Результаты показали, что интактные животные не отвечали на предъявление стимула. После введения QUIS все мыши продемонстрировали высокий уровень ответов (р 0.001) по сравнению с интактными мышами (рис. 61). После трансплантации стволовых клеток количество ответов значительно понизилось уже на первый день после введения (рис. 61) и продолжало снижаться до возвращения к контрольным значениям к 12 дню (рис. 61). В группе мышей, получавших только инкубационную среду, количество ответов сохранялось высоким вплоть до окончания эксперимента (56 дней) (рис. 61).

Фон Фрай тест

После инъекций QUIS и последующем введении инкубационной среды или ЭСК в первые дни животные отвечали повышенной чувствительностью на предъявление механического раздражения (рис. 62А, Б). При этом сила воздействия (размер филамента) была гораздо ниже для этих животных, по сравнению с интактными. Через 12 дней после введения стволовых клеток чувствительность ипсилатеральной передней лапы возвращалась к контрольным значениям (рис. 62А). Чувствительность конралатеральной лапы у животных с трансплантацией ЭСК возвращалась к контрольным значения уже на 6-й день (рис. 62Б). У контрольных мышей, получавших инъекции инкубационной среды, чувствительность не восстанавливалась до 56-го дня наблюдений (рис. 62).

Формалиновый тест

Инъекции формалина привели к двухфазному ответу на раздражение. Первая фаза начиналась непосредственно после введения с пиком через 5 минут. Вторая фаза характеризовалась пиком через 20-40 мин и продолжалась до 50 мин. Через 7 дней после введений среды (контроль) или стволовых клеток процент ответов у животных был выше, чем у интактных мышей (рис. 63А).

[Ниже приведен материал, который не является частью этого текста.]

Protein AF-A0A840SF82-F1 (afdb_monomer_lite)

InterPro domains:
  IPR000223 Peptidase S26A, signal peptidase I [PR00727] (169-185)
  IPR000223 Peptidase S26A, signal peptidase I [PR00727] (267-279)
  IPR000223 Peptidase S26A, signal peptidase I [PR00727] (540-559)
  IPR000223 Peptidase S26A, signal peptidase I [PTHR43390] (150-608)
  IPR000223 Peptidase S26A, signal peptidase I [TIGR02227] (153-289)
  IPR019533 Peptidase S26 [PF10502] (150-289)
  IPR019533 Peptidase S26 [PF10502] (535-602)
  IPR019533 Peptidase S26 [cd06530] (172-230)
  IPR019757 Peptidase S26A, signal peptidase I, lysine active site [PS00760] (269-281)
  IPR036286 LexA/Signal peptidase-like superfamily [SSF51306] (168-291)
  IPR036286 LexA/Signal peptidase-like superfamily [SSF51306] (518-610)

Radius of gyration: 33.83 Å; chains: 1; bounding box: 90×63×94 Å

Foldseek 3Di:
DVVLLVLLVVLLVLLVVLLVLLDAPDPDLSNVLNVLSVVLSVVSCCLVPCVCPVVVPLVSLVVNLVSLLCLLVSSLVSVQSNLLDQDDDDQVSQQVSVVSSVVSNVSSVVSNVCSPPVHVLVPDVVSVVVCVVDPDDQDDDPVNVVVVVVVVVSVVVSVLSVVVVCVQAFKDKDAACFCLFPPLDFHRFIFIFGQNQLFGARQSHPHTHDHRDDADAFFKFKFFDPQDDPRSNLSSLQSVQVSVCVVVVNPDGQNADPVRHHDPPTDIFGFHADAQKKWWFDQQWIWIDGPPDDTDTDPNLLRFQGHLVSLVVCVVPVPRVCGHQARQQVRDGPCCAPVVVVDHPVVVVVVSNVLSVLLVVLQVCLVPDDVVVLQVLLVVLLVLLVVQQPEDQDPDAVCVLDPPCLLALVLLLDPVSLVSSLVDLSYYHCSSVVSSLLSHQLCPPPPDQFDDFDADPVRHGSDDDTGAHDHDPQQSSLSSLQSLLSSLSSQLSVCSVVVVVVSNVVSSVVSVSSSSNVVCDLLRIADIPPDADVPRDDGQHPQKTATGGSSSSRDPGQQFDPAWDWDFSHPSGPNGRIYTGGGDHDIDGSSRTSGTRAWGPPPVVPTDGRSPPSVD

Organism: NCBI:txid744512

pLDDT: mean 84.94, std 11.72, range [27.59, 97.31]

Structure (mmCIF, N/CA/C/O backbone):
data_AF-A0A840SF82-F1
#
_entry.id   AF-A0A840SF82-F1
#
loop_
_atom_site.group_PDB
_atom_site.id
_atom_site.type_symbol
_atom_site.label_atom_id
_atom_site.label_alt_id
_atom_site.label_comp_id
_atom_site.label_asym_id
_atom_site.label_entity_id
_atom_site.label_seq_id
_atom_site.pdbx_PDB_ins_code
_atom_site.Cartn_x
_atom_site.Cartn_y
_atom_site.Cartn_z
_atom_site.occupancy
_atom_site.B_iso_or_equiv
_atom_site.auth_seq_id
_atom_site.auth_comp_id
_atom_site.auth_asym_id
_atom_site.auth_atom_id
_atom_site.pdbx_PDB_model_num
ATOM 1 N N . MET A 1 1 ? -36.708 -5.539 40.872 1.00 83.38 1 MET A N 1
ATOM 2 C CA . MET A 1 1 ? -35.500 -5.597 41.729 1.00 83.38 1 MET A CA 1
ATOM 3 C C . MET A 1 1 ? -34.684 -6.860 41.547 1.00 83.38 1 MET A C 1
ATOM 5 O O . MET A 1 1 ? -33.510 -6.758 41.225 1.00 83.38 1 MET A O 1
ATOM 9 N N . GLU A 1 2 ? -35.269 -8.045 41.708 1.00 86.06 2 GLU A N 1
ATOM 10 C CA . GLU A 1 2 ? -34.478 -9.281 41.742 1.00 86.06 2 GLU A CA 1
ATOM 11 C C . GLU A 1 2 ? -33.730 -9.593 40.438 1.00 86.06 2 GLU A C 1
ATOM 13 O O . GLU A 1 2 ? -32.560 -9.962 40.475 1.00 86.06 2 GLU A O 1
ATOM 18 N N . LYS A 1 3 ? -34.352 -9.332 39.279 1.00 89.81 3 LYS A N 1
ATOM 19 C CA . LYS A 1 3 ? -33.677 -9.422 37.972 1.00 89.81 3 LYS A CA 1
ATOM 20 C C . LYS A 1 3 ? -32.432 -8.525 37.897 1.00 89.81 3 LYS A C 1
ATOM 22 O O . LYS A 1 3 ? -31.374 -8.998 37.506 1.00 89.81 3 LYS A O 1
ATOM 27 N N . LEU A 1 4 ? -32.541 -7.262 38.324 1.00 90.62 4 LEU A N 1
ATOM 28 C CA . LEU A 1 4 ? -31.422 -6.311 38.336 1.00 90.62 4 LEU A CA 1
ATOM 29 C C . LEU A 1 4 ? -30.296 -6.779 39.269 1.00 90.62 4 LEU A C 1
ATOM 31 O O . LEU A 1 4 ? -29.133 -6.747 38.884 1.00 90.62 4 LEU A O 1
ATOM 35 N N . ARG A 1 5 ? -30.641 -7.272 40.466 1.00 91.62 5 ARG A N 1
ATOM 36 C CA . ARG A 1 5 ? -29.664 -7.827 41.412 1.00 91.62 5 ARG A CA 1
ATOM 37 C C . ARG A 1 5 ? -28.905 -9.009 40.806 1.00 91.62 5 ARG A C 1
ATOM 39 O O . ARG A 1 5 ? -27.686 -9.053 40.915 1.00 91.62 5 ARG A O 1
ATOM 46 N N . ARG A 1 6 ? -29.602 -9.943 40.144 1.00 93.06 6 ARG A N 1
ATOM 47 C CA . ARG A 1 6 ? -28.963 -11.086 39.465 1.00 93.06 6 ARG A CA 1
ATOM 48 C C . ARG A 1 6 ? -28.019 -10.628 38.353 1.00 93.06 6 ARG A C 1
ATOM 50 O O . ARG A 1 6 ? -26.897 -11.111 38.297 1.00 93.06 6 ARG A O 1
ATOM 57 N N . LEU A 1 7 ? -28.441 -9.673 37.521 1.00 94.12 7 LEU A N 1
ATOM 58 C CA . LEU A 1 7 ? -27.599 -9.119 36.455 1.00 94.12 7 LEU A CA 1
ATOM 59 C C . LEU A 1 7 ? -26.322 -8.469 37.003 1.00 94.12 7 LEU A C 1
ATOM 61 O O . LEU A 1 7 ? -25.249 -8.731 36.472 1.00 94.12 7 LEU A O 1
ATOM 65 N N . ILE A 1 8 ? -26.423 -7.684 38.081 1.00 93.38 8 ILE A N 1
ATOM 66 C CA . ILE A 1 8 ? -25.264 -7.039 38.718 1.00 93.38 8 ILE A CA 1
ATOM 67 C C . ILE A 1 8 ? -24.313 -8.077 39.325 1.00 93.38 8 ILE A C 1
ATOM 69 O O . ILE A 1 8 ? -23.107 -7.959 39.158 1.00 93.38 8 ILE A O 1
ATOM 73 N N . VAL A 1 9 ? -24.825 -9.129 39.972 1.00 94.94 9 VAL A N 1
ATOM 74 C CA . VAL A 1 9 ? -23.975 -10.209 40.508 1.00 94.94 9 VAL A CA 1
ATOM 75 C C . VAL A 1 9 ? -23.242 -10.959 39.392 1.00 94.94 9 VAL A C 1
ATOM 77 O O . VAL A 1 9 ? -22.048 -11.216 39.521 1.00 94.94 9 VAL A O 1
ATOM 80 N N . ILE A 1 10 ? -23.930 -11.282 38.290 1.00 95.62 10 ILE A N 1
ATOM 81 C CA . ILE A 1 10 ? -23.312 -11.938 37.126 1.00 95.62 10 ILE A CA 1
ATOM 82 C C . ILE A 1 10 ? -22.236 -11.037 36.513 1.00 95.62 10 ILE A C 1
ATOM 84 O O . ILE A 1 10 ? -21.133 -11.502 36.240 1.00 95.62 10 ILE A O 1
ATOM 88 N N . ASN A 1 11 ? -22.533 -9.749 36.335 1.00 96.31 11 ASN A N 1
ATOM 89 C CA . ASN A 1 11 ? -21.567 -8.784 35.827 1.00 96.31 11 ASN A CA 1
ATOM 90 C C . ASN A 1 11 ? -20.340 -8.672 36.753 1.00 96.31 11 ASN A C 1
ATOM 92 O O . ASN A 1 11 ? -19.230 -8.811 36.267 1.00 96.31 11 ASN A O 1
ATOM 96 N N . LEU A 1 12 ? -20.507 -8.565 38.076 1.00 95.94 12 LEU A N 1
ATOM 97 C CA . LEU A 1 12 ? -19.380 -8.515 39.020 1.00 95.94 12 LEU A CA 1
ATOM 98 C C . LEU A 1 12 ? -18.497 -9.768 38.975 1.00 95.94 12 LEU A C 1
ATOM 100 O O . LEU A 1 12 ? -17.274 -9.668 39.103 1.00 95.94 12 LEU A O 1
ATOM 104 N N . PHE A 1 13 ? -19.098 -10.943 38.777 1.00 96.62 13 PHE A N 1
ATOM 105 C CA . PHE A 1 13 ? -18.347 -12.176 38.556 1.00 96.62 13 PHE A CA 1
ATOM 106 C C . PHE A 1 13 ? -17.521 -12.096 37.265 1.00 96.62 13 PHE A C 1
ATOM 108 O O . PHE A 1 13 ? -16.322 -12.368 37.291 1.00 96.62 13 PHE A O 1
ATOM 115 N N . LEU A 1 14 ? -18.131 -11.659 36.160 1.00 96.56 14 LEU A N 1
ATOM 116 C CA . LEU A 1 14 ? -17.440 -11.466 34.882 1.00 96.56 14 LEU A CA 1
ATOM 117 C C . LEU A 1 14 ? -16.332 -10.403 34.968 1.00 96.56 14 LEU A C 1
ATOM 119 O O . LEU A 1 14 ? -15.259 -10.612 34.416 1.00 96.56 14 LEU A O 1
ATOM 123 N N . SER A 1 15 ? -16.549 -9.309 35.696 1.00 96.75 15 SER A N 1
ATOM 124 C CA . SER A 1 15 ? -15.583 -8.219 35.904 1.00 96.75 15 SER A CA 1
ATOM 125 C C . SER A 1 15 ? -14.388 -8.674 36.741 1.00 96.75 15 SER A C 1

Через 14 дней после инъекций инкубационной среды число ответов сохранялась высоким (рис. 63Б) и оставалось таким до 60 дня (рис. 63В). У животных, получавших стволовые клетки, через 14 дней количество ответов было уже схожим с интактными мышами (рис. 63В), а на 60-й день животные с трансплантацией ЭСК не отличались по показателям от интактных (рис. 63В).